§ WHAT YOU NEED TO DO
Using the data beneath this instruction, retype only the lines from the one that contains "ATOM 152 C C" down to the one that contains "ATOM 180 N N", both included, exactly as they appear.

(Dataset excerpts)
------------

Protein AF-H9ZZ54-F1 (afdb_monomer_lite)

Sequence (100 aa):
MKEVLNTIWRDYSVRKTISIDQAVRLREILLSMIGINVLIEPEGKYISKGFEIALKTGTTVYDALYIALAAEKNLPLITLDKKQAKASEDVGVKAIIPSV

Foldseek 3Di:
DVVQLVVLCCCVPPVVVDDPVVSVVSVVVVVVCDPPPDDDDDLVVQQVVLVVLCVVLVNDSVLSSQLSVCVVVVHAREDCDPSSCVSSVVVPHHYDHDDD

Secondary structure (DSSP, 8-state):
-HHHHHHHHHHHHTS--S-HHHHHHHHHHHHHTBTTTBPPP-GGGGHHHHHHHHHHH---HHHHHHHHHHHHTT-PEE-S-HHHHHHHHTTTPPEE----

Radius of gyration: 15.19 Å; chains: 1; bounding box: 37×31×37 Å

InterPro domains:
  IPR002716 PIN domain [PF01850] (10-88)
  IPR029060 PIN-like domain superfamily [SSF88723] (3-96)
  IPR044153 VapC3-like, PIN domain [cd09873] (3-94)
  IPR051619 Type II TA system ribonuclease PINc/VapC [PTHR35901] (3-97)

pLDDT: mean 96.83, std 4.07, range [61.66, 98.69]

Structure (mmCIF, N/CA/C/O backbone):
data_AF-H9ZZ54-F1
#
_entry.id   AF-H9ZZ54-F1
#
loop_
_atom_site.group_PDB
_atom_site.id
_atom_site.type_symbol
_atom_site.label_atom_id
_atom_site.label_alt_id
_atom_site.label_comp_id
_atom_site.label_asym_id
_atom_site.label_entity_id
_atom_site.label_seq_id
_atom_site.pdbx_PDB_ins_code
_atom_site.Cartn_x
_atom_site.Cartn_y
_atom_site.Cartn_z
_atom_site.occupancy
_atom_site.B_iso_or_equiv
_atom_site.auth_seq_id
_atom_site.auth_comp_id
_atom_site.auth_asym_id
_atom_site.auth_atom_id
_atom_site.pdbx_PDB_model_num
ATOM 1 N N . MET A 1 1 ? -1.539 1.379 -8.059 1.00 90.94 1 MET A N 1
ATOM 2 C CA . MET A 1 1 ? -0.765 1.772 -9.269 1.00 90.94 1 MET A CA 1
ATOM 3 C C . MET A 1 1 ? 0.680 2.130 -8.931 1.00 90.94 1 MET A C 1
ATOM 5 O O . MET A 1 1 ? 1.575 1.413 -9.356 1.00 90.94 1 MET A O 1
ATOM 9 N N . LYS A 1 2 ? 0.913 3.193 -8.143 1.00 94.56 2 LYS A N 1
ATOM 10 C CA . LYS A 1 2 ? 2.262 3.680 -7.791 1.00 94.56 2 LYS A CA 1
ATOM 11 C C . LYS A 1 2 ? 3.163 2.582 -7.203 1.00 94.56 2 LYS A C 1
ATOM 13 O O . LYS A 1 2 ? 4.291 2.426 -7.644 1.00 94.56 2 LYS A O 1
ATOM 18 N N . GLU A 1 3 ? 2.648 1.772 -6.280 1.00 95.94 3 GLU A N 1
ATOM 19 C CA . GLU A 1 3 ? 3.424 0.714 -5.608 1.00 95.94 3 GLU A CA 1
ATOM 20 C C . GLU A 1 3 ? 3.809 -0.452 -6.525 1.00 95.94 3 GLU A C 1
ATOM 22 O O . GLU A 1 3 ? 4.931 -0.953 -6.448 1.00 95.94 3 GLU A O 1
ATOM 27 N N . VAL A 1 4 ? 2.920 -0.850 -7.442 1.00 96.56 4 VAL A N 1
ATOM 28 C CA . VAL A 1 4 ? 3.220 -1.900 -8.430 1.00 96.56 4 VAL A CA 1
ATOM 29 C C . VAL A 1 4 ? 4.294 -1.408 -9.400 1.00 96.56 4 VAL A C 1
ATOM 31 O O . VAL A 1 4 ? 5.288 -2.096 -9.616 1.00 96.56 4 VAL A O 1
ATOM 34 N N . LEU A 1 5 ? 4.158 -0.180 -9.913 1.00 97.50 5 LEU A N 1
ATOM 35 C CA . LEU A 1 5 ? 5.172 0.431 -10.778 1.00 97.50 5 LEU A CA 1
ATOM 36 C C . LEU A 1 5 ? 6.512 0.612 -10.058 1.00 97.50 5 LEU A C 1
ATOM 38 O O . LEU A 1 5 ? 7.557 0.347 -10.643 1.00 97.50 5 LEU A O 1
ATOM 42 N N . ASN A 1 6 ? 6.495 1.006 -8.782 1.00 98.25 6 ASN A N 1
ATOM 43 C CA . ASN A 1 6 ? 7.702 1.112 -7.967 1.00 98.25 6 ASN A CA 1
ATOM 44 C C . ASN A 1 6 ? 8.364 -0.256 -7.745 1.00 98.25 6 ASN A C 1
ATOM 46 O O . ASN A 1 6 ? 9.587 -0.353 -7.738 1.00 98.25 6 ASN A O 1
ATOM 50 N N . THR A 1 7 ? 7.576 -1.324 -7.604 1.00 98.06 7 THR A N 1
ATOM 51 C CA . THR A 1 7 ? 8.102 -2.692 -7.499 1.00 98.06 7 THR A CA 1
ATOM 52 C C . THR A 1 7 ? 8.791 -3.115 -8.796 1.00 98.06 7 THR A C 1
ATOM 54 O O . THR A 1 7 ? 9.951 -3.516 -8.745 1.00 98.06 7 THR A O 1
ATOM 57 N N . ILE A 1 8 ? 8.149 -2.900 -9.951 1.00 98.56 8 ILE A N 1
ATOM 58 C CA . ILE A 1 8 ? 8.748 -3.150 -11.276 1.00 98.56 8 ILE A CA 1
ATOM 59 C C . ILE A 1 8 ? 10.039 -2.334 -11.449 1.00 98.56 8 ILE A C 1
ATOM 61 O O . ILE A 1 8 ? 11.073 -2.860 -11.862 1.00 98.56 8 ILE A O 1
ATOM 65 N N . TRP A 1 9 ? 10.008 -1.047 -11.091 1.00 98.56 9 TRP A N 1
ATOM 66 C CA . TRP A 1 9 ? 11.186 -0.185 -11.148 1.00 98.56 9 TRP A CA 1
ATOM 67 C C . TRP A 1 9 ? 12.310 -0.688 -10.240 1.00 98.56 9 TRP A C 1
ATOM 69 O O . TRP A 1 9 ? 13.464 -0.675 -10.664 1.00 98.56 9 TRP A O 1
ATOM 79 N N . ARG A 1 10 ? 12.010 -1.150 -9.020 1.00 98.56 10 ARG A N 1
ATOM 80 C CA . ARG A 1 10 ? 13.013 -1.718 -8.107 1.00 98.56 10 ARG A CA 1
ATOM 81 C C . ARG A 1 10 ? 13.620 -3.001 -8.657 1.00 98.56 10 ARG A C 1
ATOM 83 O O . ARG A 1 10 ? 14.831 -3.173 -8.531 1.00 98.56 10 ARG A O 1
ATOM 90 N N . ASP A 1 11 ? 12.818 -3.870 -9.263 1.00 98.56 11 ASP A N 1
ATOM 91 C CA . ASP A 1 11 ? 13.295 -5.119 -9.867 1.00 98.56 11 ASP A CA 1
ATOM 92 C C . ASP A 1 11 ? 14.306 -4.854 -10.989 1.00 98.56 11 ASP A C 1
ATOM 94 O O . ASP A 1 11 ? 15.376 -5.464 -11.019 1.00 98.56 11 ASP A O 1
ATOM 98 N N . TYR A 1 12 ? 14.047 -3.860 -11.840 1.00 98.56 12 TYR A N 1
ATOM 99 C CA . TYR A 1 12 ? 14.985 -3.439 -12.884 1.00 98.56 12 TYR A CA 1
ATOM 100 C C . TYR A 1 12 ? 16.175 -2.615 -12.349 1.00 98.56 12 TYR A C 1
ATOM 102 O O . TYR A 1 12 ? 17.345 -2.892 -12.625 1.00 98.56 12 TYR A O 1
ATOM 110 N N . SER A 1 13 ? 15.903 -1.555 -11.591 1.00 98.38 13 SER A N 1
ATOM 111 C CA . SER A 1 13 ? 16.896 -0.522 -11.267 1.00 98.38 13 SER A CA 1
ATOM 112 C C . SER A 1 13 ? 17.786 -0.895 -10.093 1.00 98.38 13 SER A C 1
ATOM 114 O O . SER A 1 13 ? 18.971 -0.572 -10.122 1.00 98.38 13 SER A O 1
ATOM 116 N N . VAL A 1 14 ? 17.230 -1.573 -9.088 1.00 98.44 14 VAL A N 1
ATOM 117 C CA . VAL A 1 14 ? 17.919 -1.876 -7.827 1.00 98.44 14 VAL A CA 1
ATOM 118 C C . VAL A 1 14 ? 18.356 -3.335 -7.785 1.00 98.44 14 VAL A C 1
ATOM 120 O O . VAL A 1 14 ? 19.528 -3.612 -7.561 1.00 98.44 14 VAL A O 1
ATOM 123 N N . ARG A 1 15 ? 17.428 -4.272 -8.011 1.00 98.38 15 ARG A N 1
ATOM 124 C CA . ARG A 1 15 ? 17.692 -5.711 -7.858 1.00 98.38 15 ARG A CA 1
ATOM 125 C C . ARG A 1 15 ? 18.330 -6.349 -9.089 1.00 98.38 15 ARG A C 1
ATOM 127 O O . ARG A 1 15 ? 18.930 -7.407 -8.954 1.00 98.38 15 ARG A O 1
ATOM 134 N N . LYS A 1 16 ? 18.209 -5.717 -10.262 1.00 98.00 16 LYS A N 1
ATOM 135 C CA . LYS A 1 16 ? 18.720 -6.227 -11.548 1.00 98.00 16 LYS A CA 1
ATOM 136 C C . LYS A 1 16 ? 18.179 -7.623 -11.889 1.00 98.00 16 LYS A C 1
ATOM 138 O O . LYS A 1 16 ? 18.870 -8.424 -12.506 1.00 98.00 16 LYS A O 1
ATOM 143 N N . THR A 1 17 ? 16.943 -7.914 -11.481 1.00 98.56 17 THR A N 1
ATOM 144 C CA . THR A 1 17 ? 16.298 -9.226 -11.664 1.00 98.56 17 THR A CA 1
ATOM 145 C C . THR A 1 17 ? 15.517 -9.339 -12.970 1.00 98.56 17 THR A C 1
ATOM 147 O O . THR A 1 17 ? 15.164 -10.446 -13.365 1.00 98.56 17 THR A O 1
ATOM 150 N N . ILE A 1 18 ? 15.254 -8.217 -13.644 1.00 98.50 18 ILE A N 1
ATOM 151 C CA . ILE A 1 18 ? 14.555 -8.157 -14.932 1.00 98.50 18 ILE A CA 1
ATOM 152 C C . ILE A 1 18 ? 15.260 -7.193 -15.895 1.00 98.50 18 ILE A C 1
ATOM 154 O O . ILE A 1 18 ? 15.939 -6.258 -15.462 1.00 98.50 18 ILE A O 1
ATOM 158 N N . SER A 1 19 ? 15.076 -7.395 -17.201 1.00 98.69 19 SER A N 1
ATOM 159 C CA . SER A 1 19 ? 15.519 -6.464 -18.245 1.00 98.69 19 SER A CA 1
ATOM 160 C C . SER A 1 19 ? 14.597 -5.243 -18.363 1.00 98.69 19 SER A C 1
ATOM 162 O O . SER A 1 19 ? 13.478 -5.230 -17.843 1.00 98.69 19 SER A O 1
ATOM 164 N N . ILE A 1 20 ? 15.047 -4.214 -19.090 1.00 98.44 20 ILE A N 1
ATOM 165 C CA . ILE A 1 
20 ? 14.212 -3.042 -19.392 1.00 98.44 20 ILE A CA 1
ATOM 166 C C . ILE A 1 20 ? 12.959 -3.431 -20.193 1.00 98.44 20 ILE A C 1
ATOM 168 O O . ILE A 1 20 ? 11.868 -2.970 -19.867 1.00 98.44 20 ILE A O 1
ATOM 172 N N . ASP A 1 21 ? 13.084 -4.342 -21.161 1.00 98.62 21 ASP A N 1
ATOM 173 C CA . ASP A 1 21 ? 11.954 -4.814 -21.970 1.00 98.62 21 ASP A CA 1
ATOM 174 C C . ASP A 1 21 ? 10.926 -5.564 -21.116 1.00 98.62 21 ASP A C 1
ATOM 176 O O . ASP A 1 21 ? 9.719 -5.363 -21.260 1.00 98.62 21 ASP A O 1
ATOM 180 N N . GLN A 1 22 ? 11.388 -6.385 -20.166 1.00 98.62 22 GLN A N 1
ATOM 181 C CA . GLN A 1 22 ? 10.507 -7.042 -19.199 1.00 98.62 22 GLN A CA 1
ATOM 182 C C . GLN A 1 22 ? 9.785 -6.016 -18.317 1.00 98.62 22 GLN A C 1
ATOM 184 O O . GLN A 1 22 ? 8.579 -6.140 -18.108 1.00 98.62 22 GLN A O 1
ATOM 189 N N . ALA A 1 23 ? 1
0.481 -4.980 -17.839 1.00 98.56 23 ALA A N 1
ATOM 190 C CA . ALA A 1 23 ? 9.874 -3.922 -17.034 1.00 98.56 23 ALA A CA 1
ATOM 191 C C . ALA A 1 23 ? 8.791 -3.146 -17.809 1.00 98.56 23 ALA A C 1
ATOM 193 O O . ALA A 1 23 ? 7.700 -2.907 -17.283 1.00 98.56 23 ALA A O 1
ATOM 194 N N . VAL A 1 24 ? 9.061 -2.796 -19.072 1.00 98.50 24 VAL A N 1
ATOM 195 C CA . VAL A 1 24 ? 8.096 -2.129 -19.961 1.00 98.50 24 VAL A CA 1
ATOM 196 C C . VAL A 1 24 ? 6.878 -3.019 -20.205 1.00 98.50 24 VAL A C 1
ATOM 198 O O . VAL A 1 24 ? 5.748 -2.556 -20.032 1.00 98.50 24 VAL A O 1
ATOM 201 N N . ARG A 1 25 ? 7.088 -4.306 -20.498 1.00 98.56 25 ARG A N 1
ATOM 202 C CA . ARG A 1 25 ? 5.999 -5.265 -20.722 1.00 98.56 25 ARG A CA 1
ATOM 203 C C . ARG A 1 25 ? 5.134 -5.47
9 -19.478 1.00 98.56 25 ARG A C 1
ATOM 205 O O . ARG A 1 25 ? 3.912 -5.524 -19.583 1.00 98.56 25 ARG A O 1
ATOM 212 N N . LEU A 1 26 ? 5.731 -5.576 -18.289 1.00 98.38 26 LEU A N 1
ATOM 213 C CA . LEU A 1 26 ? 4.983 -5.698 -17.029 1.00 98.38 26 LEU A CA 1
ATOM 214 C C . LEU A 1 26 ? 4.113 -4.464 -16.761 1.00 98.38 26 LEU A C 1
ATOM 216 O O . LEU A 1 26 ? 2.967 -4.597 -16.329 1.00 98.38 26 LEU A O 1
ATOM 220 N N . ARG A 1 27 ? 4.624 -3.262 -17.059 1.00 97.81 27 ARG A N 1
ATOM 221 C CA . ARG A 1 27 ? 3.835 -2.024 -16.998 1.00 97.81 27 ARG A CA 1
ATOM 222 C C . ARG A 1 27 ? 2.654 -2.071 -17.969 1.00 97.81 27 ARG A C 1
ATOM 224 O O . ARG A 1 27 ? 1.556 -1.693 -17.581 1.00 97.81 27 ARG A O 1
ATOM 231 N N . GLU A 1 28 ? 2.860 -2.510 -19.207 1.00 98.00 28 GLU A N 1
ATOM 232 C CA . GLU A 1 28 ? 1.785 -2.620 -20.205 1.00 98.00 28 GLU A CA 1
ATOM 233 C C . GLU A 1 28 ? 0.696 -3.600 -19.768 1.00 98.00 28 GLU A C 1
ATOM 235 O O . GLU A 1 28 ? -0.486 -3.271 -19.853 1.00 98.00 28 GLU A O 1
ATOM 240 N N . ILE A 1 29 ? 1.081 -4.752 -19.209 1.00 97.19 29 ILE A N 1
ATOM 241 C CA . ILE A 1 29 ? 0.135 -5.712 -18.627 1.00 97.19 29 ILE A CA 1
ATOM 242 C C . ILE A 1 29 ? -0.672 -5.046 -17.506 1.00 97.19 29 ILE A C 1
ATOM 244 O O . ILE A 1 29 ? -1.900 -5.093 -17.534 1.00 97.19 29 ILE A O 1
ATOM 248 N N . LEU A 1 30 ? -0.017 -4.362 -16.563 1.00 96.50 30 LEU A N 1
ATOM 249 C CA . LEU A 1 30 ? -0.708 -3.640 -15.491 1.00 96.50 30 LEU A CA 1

------------

§ SOLVED EXERCISE
ATOM 152 C C . ILE A 1 18 ? 15.260 -7.193 -15.895 1.00 98.50 18 ILE A C 1
ATOM 154 O O . ILE A 1 18 ? 15.939 -6.258 -15.462 1.00 98.50 18 ILE A O 1
ATOM 158 N N . SER A 1 19 ? 15.076 -7.395 -17.201 1.00 98.69 19 SER A N 1
ATOM 159 C CA . SER A 1 19 ? 15.519 -6.464 -18.245 1.00 98.69 19 SER A CA 1
ATOM 160 C C . SER A 1 19 ? 14.597 -5.243 -18.363 1.00 98.69 19 SER A C 1
ATOM 162 O O . SER A 1 19 ? 13.478 -5.230 -17.843 1.00 98.69 19 SER A O 1
ATOM 164 N N . ILE A 1 20 ? 15.047 -4.214 -19.090 1.00 98.44 20 ILE A N 1
ATOM 165 C CA . ILE A 1 
20 ? 14.212 -3.042 -19.392 1.00 98.44 20 ILE A CA 1
ATOM 166 C C . ILE A 1 20 ? 12.959 -3.431 -20.193 1.00 98.44 20 ILE A C 1
ATOM 168 O O . ILE A 1 20 ? 11.868 -2.970 -19.867 1.00 98.44 20 ILE A O 1
ATOM 172 N N . ASP A 1 21 ? 13.084 -4.342 -21.161 1.00 98.62 21 ASP A N 1
ATOM 173 C CA . ASP A 1 21 ? 11.954 -4.814 -21.970 1.00 98.62 21 ASP A CA 1
ATOM 174 C C . ASP A 1 21 ? 10.926 -5.564 -21.116 1.00 98.62 21 ASP A C 1
ATOM 176 O O . ASP A 1 21 ? 9.719 -5.363 -21.260 1.00 98.62 21 ASP A O 1
ATOM 180 N N . GLN A 1 22 ? 11.388 -6.385 -20.166 1.00 98.62 22 GLN A N 1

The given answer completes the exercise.